Jed Kim: A lot of times when there’s this different understanding, there’s often a different language that’s understood [or not]. Is there any example of things that people say that somebody on the other side of the divide just wouldn’t get?

If you go to any neighborhood where there’s a lot of children, and there’s no library present, and there’s a McDonald’s there, those kids are going to McDonald’s to do their homework.

Joshua Edmonds

Edmonds: Yes. When I was doing focus groups with public housing residents in Cleveland, we kept talking about [web] applications like, “Download an app, download an app.” And people are thinking I was talking about job applications. That’s such a light example, but [a lot of people have] taken technology and integrated it … other people don’t.

Kim: This task [of getting more people online] does not sound easy, and not cheap. What are you and the city going to do to expand access?

Edmonds: I’ve identified 561 free Wi-Fi sites all throughout the city of Detroit. And these aren’t municipal networks. These are your McDonald’s, your Tim Hortons, that random nonprofit on the corner, that church that has it. If you go to any neighborhood where there’s a lot of children, and there’s no library present, and there’s a McDonald’s there, those kids are going to McDonald’s to do their homework. I’m not saying that the city is saying, “Go to McDonald’s and do your homework.” Rather, it’s very interesting to see the way that public Wi-Fi and free Wi-Fi is driving people to certain places.

What’s looming over all of this is the fact that the census next year is going online. And when I have residents, namely my older residents who were like, “No, I don’t feel like doing this,” or “I don’t feel comfortable doing this,” what are the implications around the census and us being counted? There is a cash value that every single resident has. I might get the figure wrong, but I believe every resident is worth $1,800 a year to the census. If you’re not counted, imagine the implications around that.

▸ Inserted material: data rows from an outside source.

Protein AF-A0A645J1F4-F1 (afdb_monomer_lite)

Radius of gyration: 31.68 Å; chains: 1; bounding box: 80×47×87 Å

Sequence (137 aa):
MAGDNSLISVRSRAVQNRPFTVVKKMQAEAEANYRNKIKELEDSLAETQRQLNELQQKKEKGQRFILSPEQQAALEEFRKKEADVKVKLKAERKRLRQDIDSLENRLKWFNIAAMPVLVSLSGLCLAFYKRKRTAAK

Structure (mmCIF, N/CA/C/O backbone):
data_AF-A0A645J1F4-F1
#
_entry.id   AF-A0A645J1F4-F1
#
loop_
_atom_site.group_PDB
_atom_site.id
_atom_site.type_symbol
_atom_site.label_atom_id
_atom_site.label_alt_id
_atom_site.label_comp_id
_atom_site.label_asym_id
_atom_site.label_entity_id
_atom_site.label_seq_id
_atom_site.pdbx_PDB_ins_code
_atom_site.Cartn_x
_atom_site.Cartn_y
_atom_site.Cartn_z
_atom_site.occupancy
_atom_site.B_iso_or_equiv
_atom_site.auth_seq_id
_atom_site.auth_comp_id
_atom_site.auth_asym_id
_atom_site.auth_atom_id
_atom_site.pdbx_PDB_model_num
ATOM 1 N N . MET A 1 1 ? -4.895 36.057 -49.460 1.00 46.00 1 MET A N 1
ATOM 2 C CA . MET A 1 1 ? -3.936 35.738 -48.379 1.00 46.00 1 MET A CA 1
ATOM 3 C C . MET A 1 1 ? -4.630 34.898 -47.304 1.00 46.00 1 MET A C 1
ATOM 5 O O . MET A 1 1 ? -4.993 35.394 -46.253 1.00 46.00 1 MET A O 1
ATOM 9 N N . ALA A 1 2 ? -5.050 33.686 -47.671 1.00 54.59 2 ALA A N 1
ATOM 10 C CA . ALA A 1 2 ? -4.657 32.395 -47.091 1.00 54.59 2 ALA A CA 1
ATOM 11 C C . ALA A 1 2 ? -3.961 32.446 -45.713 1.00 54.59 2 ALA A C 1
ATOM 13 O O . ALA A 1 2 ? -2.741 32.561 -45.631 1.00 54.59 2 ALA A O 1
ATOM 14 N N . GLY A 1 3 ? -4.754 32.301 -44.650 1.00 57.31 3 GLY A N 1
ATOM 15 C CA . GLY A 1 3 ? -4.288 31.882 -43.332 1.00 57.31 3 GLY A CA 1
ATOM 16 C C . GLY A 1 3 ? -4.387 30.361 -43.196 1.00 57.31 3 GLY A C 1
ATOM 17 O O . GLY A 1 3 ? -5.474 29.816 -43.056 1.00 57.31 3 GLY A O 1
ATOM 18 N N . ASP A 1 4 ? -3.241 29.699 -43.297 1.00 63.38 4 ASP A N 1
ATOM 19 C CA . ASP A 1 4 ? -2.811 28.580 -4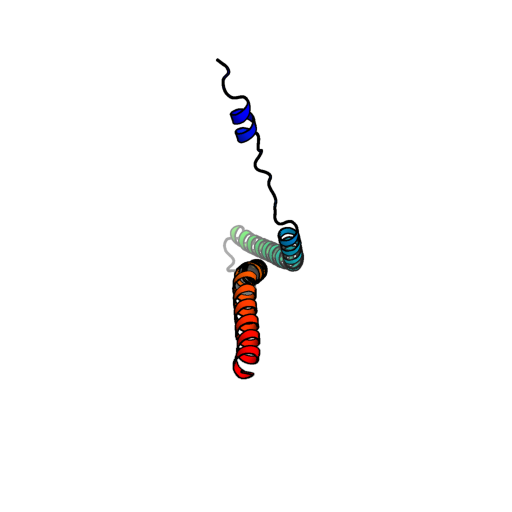2.453 1.00 63.38 4 ASP A CA 1
ATOM 20 C C . ASP A 1 4 ? -3.801 27.442 -42.104 1.00 63.38 4 ASP A C 1
ATOM 22 O O . ASP A 1 4 ? -4.155 27.203 -40.947 1.00 63.38 4 ASP A O 1
ATOM 26 N N . ASN A 1 5 ? -4.178 26.648 -43.107 1.00 61.16 5 ASN A N 1
ATOM 27 C CA . ASN A 1 5 ? -4.867 25.369 -42.891 1.00 61.16 5 ASN A CA 1
ATOM 28 C C . ASN A 1 5 ? -3.959 24.318 -42.195 1.00 61.16 5 ASN A C 1
ATOM 30 O O . ASN A 1 5 ? -4.443 23.344 -41.615 1.00 61.16 5 ASN A O 1
ATOM 34 N N . SER A 1 6 ? -2.633 24.521 -42.202 1.00 62.28 6 SER A N 1
ATOM 35 C CA . SER A 1 6 ? -1.656 23.673 -41.503 1.00 62.28 6 SER A CA 1
ATOM 36 C C . SER A 1 6 ? -1.727 23.813 -39.977 1.00 62.28 6 SER A C 1
ATOM 38 O O . SER A 1 6 ? -1.650 22.800 -39.277 1.00 62.28 6 SER A O 1
ATOM 40 N N . LEU A 1 7 ? -1.955 25.014 -39.437 1.00 61.66 7 LEU A N 1
ATOM 41 C CA . LEU A 1 7 ? -2.012 25.259 -37.989 1.00 61.66 7 LEU A CA 1
ATOM 42 C C . LEU A 1 7 ? -3.261 24.683 -37.300 1.00 61.66 7 LEU A C 1
ATOM 44 O O . LEU A 1 7 ? -3.202 24.340 -36.116 1.00 61.66 7 LEU A O 1
ATOM 48 N N . ILE A 1 8 ? -4.376 24.508 -38.018 1.00 61.16 8 IL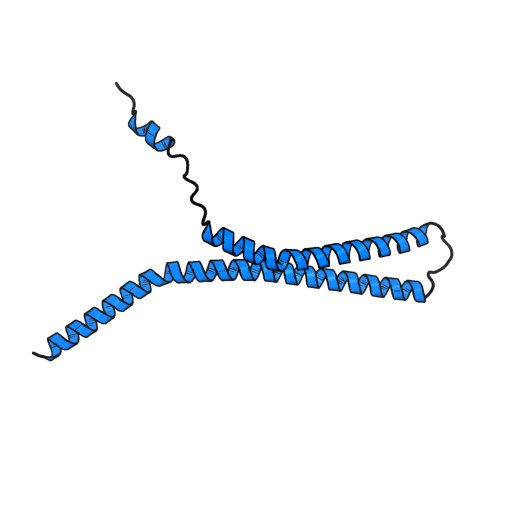E A N 1
ATOM 49 C CA . ILE A 1 8 ? -5.595 23.880 -37.470 1.00 61.16 8 ILE A CA 1
ATOM 50 C C . ILE A 1 8 ? -5.360 22.385 -37.187 1.00 61.16 8 ILE A C 1
ATOM 52 O O . ILE A 1 8 ? -5.789 21.867 -36.151 1.00 61.16 8 ILE A O 1
ATOM 56 N N . SER A 1 9 ? -4.587 21.705 -38.042 1.00 62.16 9 SER A N 1
ATOM 57 C CA . SER A 1 9 ? -4.234 20.288 -37.864 1.00 62.16 9 SER A CA 1
ATOM 58 C C . SER A 1 9 ? -3.354 20.023 -36.629 1.00 62.16 9 SER A C 1
ATOM 60 O O . SER A 1 9 ? -3.399 18.935 -36.052 1.00 62.16 9 SER A O 1
ATOM 62 N N . VAL A 1 10 ? -2.594 21.028 -36.173 1.00 62.44 10 VAL A N 1
ATOM 63 C CA . VAL A 1 10 ? -1.709 20.931 -35.000 1.00 62.44 10 VAL A CA 1
ATOM 64 C C . VAL A 1 10 ? -2.499 21.027 -33.692 1.00 62.44 10 VAL A C 1
ATOM 66 O O . VAL A 1 10 ? -2.213 20.280 -32.759 1.00 62.44 10 VAL A O 1
ATOM 69 N N . ARG A 1 11 ? -3.540 21.872 -33.626 1.00 60.34 11 ARG A N 1
ATOM 70 C CA . ARG A 1 11 ? -4.420 21.978 -32.442 1.00 60.34 11 ARG A CA 1
ATOM 71 C C . ARG A 1 11 ? -5.422 20.830 -32.317 1.00 60.34 11 ARG A C 1
ATOM 73 O O . ARG A 1 11 ? -5.832 20.513 -31.207 1.00 60.34 11 ARG A O 1
ATOM 80 N N . SER A 1 12 ? -5.791 20.190 -33.427 1.00 56.28 12 SER A N 1
ATOM 81 C CA . SER A 1 12 ? -6.724 19.054 -33.436 1.00 56.28 12 SER A CA 1
ATOM 82 C C . SER A 1 12 ? -6.066 17.693 -33.182 1.00 56.28 12 SER A C 1
ATOM 84 O O . SER A 1 12 ? -6.755 16.669 -33.233 1.00 56.28 12 SER A O 1
ATOM 86 N N . ARG A 1 13 ? -4.762 17.623 -32.871 1.00 63.06 13 ARG A N 1
ATOM 87 C CA . ARG A 1 13 ? -4.213 16.407 -32.257 1.00 63.06 13 ARG A CA 1
ATOM 88 C C . ARG A 1 13 ? -4.753 16.330 -30.833 1.00 63.06 13 ARG A C 1
ATOM 90 O O . ARG A 1 13 ? -4.080 16.724 -29.886 1.00 63.06 13 ARG A O 1
ATOM 97 N N . ALA A 1 14 ? -5.991 15.850 -30.703 1.00 64.06 14 ALA A N 1
ATOM 98 C CA . ALA A 1 14 ? -6.555 15.395 -29.446 1.00 64.06 14 ALA A CA 1
ATOM 99 C C . ALA A 1 14 ? -5.464 14.595 -28.738 1.00 64.06 14 ALA A C 1
ATOM 101 O O . ALA A 1 14 ? -4.908 13.669 -29.336 1.00 64.06 14 ALA A O 1
ATOM 102 N N . VAL A 1 15 ? -5.092 15.016 -27.526 1.00 64.75 15 VAL A N 1
ATOM 103 C CA . VAL A 1 15 ? -4.058 14.357 -26.728 1.00 64.75 15 VAL A CA 1
ATOM 104 C C . VAL A 1 15 ? -4.441 12.886 -26.653 1.00 64.75 15 VAL A C 1
ATOM 106 O O . VAL A 1 15 ? -5.401 12.516 -25.979 1.00 64.75 15 VAL A O 1
ATOM 109 N N . GLN A 1 16 ? -3.753 12.054 -27.437 1.00 63.62 16 GLN A N 1
ATOM 110 C CA . GLN A 1 16 ? -4.102 10.652 -27.565 1.00 63.62 16 GLN A CA 1
ATOM 111 C C . GLN A 1 16 ? -3.687 10.003 -26.250 1.00 63.62 16 GLN A C 1
ATOM 113 O O . GLN A 1 16 ? -2.515 9.699 -26.040 1.00 63.62 16 GLN A O 1
ATOM 118 N N . ASN A 1 17 ? -4.638 9.866 -25.326 1.00 70.88 17 ASN A N 1
ATOM 119 C CA . ASN A 1 17 ? -4.396 9.226 -24.046 1.00 70.88 17 ASN A CA 1
ATOM 120 C C . ASN A 1 17 ? -3.999 7.770 -24.321 1.00 70.88 17 ASN A C 1
ATOM 122 O O . ASN A 1 17 ? -4.827 6.964 -24.747 1.00 70.88 17 ASN A O 1
ATOM 126 N N . ARG A 1 18 ? -2.720 7.445 -24.124 1.00 75.62 18 ARG A N 1
ATOM 127 C CA . ARG A 1 18 ? -2.175 6.088 -24.233 1.00 75.62 18 ARG A CA 1
ATOM 128 C C . ARG A 1 18 ? -1.872 5.589 -22.825 1.00 75.62 18 ARG A C 1
ATOM 130 O O . ARG A 1 18 ? -0.716 5.612 -22.408 1.00 75.62 18 ARG A O 1
ATOM 137 N N . PRO A 1 19 ? -2.903 5.198 -22.054 1.00 77.25 19 PRO A N 1
ATOM 138 C CA . PRO A 1 19 ? -2.681 4.702 -20.712 1.00 77.25 19 PRO A CA 1
ATOM 139 C C . PRO A 1 19 ? -1.892 3.396 -20.776 1.00 77.25 19 PRO A C 1
ATOM 141 O O . PRO A 1 19 ? -2.101 2.566 -21.662 1.00 77.25 19 PRO A O 1
ATOM 144 N N . PHE A 1 20 ? -1.035 3.179 -19.785 1.00 78.38 20 PHE A N 1
ATOM 145 C CA . PHE A 1 20 ? -0.347 1.908 -19.595 1.00 78.38 20 PHE A CA 1
ATOM 146 C C . PHE A 1 20 ? -1.351 0.833 -19.146 1.00 78.38 20 PHE A C 1
ATOM 148 O O . PHE A 1 20 ? -1.526 0.576 -17.958 1.00 78.38 20 PHE A O 1
ATOM 155 N N . THR A 1 21 ? -2.058 0.221 -20.097 1.00 82.00 21 THR A N 1
ATOM 156 C CA . THR A 1 21 ? -3.133 -0.756 -19.836 1.00 82.00 21 THR A CA 1
ATOM 157 C C . THR A 1 21 ? -2.637 -1.995 -19.094 1.00 82.00 21 THR A C 1
ATOM 159 O O . THR A 1 21 ? -3.343 -2.516 -18.237 1.00 82.00 21 THR A O 1
ATOM 162 N N . VAL A 1 22 ? -1.409 -2.435 -19.374 1.00 79.12 22 VAL A N 1
ATOM 163 C CA . VAL A 1 22 ? -0.759 -3.573 -18.705 1.00 79.12 22 VAL A CA 1
ATOM 164 C C . VAL A 1 22 ? -0.455 -3.259 -17.235 1.00 79.12 22 VAL A C 1
ATOM 166 O O . VAL A 1 22 ? -0.759 -4.068 -16.363 1.00 79.12 22 VAL A O 1
ATOM 169 N N . VAL A 1 23 ? 0.051 -2.056 -16.942 1.00 78.00 23 VAL A N 1
ATOM 170 C CA . VAL A 1 23 ? 0.291 -1.595 -15.561 1.00 78.00 23 VAL A CA 1
ATOM 171 C C . VAL A 1 23 ? -1.028 -1.469 -14.802 1.00 78.00 23 VAL A C 1
ATOM 173 O O . VAL A 1 23 ? -1.138 -1.965 -13.687 1.00 78.00 23 VAL A O 1
ATOM 176 N N . LYS A 1 24 ? -2.063 -0.898 -15.432 1.00 82.38 24 LYS A N 1
ATOM 177 C CA . LYS A 1 24 ? -3.402 -0.798 -14.831 1.00 82.38 24 LYS A CA 1
ATOM 178 C C . LYS A 1 24 ? -4.001 -2.161 -14.486 1.00 82.38 24 LYS A C 1
ATOM 180 O O . LYS A 1 24 ? -4.632 -2.292 -13.445 1.00 82.38 24 LYS A O 1
ATOM 185 N N . LYS A 1 25 ? -3.808 -3.174 -15.337 1.00 82.94 25 LYS A N 1
ATOM 186 C CA . LYS A 1 25 ? -4.266 -4.543 -15.052 1.00 82.94 25 LYS A CA 1
ATOM 187 C C . LYS A 1 25 ? -3.542 -5.145 -13.847 1.00 82.94 25 LYS A C 1
ATOM 189 O O . LYS A 1 25 ? -4.210 -5.670 -12.968 1.00 82.94 25 LYS A O 1
ATOM 194 N N . MET A 1 26 ? -2.216 -5.009 -13.774 1.00 77.06 26 MET A N 1
ATOM 195 C CA . MET A 1 26 ? -1.440 -5.483 -12.619 1.00 77.06 26 MET A CA 1
ATOM 196 C C . MET A 1 26 ? -1.822 -4.762 -11.319 1.00 77.06 26 MET A C 1
ATOM 198 O O . MET A 1 26 ? -1.937 -5.399 -10.278 1.00 77.06 26 MET A O 1
ATOM 202 N N . GLN A 1 27 ? -2.072 -3.450 -11.375 1.00 78.25 27 GLN A N 1
ATOM 203 C CA . GLN A 1 27 ? -2.586 -2.689 -10.230 1.00 78.25 27 GLN A CA 1
ATOM 204 C C . GLN A 1 27 ? -3.959 -3.203 -9.785 1.00 78.25 27 GLN A C 1
ATOM 206 O O . GLN A 1 27 ? -4.156 -3.448 -8.600 1.00 78.25 27 GLN A O 1
ATOM 211 N N . ALA A 1 28 ? -4.878 -3.435 -10.725 1.00 84.56 28 ALA A N 1
ATOM 212 C CA . ALA A 1 28 ? -6.207 -3.961 -10.420 1.00 84.56 28 ALA A CA 1
ATOM 213 C C . ALA A 1 28 ? -6.162 -5.376 -9.810 1.00 84.56 28 ALA A C 1
ATOM 215 O O . ALA A 1 28 ? -6.958 -5.693 -8.930 1.00 84.56 28 ALA A O 1
ATOM 216 N N . GLU A 1 29 ? -5.230 -6.221 -10.251 1.00 81.94 29 GLU A N 1
ATOM 217 C CA . GLU A 1 29 ? -5.016 -7.560 -9.692 1.00 81.94 29 GLU A CA 1
ATOM 218 C C . GLU A 1 29 ? -4.450 -7.497 -8.265 1.00 81.94 29 GLU A C 1
ATOM 220 O O . GLU A 1 29 ? -4.956 -8.170 -7.366 1.00 81.94 29 GLU A O 1
ATOM 225 N N . ALA A 1 30 ? -3.464 -6.626 -8.024 1.00 77.19 30 ALA A N 1
ATOM 226 C CA . ALA A 1 30 ? -2.961 -6.361 -6.679 1.00 77.19 30 ALA A CA 1
ATOM 227 C C . ALA A 1 30 ? -4.082 -5.838 -5.766 1.00 77.19 30 ALA A C 1
ATOM 229 O O . ALA A 1 30 ? -4.280 -6.354 -4.669 1.00 77.19 30 ALA A O 1
ATOM 230 N N . GLU A 1 31 ? -4.880 -4.877 -6.235 1.00 81.69 31 GLU A N 1
ATOM 231 C CA . GLU A 1 31 ? -6.042 -4.364 -5.507 1.00 81.69 31 GLU A CA 1
ATOM 232 C C . GLU A 1 31 ? -7.065 -5.453 -5.190 1.00 81.69 31 GLU A C 1
ATOM 234 O O . GLU A 1 31 ? -7.544 -5.511 -4.058 1.00 81.69 31 GLU A O 1
ATOM 239 N N . ALA A 1 32 ? -7.371 -6.345 -6.135 1.00 84.69 32 ALA A N 1
ATOM 240 C CA . ALA A 1 32 ? -8.323 -7.433 -5.926 1.00 84.69 32 ALA A CA 1
ATOM 241 C C . ALA A 1 32 ? -7.917 -8.353 -4.761 1.00 84.69 32 ALA A C 1
ATOM 243 O O . ALA A 1 32 ? -8.770 -8.711 -3.945 1.00 84.69 32 ALA A O 1
ATOM 244 N N . ASN A 1 33 ? -6.623 -8.663 -4.632 1.00 79.75 33 ASN A N 1
ATOM 245 C CA . ASN A 1 33 ? -6.103 -9.536 -3.575 1.00 79.75 33 ASN A CA 1
ATOM 246 C C . ASN A 1 33 ? -6.285 -8.942 -2.169 1.00 79.75 33 ASN A C 1
ATOM 248 O O . ASN A 1 33 ? -6.610 -9.659 -1.222 1.00 79.75 33 ASN A O 1
ATOM 252 N N . TYR A 1 34 ? -6.124 -7.625 -2.026 1.00 82.94 34 TYR A N 1
ATOM 253 C CA . TYR A 1 34 ? -6.257 -6.942 -0.735 1.00 82.94 34 TYR A CA 1
ATOM 254 C C . TYR A 1 34 ? -7.675 -6.436 -0.456 1.00 82.94 34 TYR A C 1
ATOM 256 O O . TYR A 1 34 ? -8.037 -6.234 0.705 1.00 82.94 34 TYR A O 1
ATOM 264 N N . ARG A 1 35 ? -8.505 -6.251 -1.489 1.00 86.12 35 ARG A N 1
ATOM 265 C CA . ARG A 1 35 ? -9.854 -5.683 -1.366 1.00 86.12 35 ARG A CA 1
ATOM 266 C C . ARG A 1 35 ? -10.739 -6.473 -0.411 1.00 86.12 35 ARG A C 1
ATOM 268 O O . ARG A 1 35 ? -11.407 -5.865 0.420 1.00 86.12 35 ARG A O 1
ATOM 275 N N . ASN A 1 36 ? -10.719 -7.802 -0.499 1.00 87.19 36 ASN A N 1
ATOM 276 C CA . ASN A 1 36 ? -11.522 -8.656 0.380 1.00 87.19 36 ASN A CA 1
ATOM 277 C C . ASN A 1 36 ? -11.096 -8.508 1.845 1.00 87.19 36 ASN A C 1
ATOM 279 O O . ASN A 1 36 ? -11.940 -8.327 2.713 1.00 87.19 36 ASN A O 1
ATOM 283 N N . LYS A 1 37 ? -9.785 -8.497 2.105 1.00 84.00 37 LYS A N 1
ATOM 284 C CA . LYS A 1 37 ? -9.234 -8.406 3.460 1.00 84.00 37 LYS A CA 1
ATOM 285 C C . LYS A 1 37 ? -9.432 -7.032 4.095 1.00 84.00 37 LYS A C 1
ATOM 287 O O . LYS A 1 37 ? -9.717 -6.931 5.284 1.00 84.00 37 LYS A O 1
ATOM 292 N N . ILE A 1 38 ? -9.300 -5.968 3.303 1.00 84.38 38 ILE A N 1
ATOM 293 C CA . ILE A 1 38 ? -9.607 -4.605 3.747 1.00 84.38 38 ILE A CA 1
ATOM 294 C C . ILE A 1 38 ? -11.093 -4.495 4.081 1.00 84.38 38 ILE A C 1
ATOM 296 O O . ILE A 1 38 ? -11.425 -3.980 5.143 1.00 84.38 38 ILE A O 1
ATOM 300 N N . LYS A 1 39 ? -11.966 -5.017 3.214 1.00 89.38 39 LYS A N 1
ATOM 301 C CA . LYS A 1 39 ? -13.412 -4.988 3.429 1.00 89.38 39 LYS A CA 1
ATOM 302 C C . LYS A 1 39 ? -13.813 -5.749 4.695 1.00 89.38 39 LYS A C 1
ATOM 304 O O . LYS A 1 39 ? -14.551 -5.214 5.506 1.00 89.38 39 LYS A O 1
ATOM 309 N N . GLU A 1 40 ? -13.259 -6.939 4.913 1.00 88.62 40 GLU A N 1
ATOM 310 C CA . GLU A 1 40 ? -13.495 -7.729 6.128 1.00 88.62 40 GLU A CA 1
ATOM 311 C C . GLU A 1 40 ? -13.084 -6.972 7.406 1.00 88.62 40 GLU A C 1
ATOM 313 O O . GLU A 1 40 ? -13.829 -6.936 8.385 1.00 88.62 40 GLU A O 1
ATOM 318 N N . LEU A 1 41 ? -11.921 -6.309 7.392 1.00 84.88 41 LEU A N 1
ATOM 319 C CA . LEU A 1 41 ? -11.463 -5.483 8.516 1.00 84.88 41 LEU A CA 1
ATOM 320 C C . LEU A 1 41 ? -12.333 -4.232 8.723 1.00 84.88 41 LEU A C 1
ATOM 322 O O . LEU A 1 41 ? -12.555 -3.831 9.863 1.00 84.88 41 LEU A O 1
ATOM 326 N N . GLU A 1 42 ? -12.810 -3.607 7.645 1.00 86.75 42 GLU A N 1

A screenshot of the University of Michigan’s digital divide map.
(Photo courtesy University of Michigan Poverty Solutions)

Related links: more insight from Jed Kim

If you want to see the Michigan’s digital divide on a map, the University of Michigan put together an atlas of homes without computers, without broadband, with only a smartphone and just with cellular data.

Dallas also ranks low when it comes to connectivity. The Dallas Morning News said AT&T has invested in better connectivity in areas with higher property values and not so much or not at all in areas with lower values. By the way, AT&T brought in $28.5 billion from internet service last year. The paper has an awesome interactive feature that shows the gap at a granular level.

Some hope the onset of 5G means a better chance to bridge the digital divide in rural areas. And they’re looking at the much-salivated-over C-band of broadcasting spectrum. The Federal Communications Commission may decide to free up parts of the spectrum for 5G use. The Hill has an op-ed from the president of the Wireless Internet Service Providers Association. He worries the band will just get divvied up among major communications companies and wants a portion set aside for connecting rural areas. He doesn’t seem too optimistic that that’s the way Congress is leaning.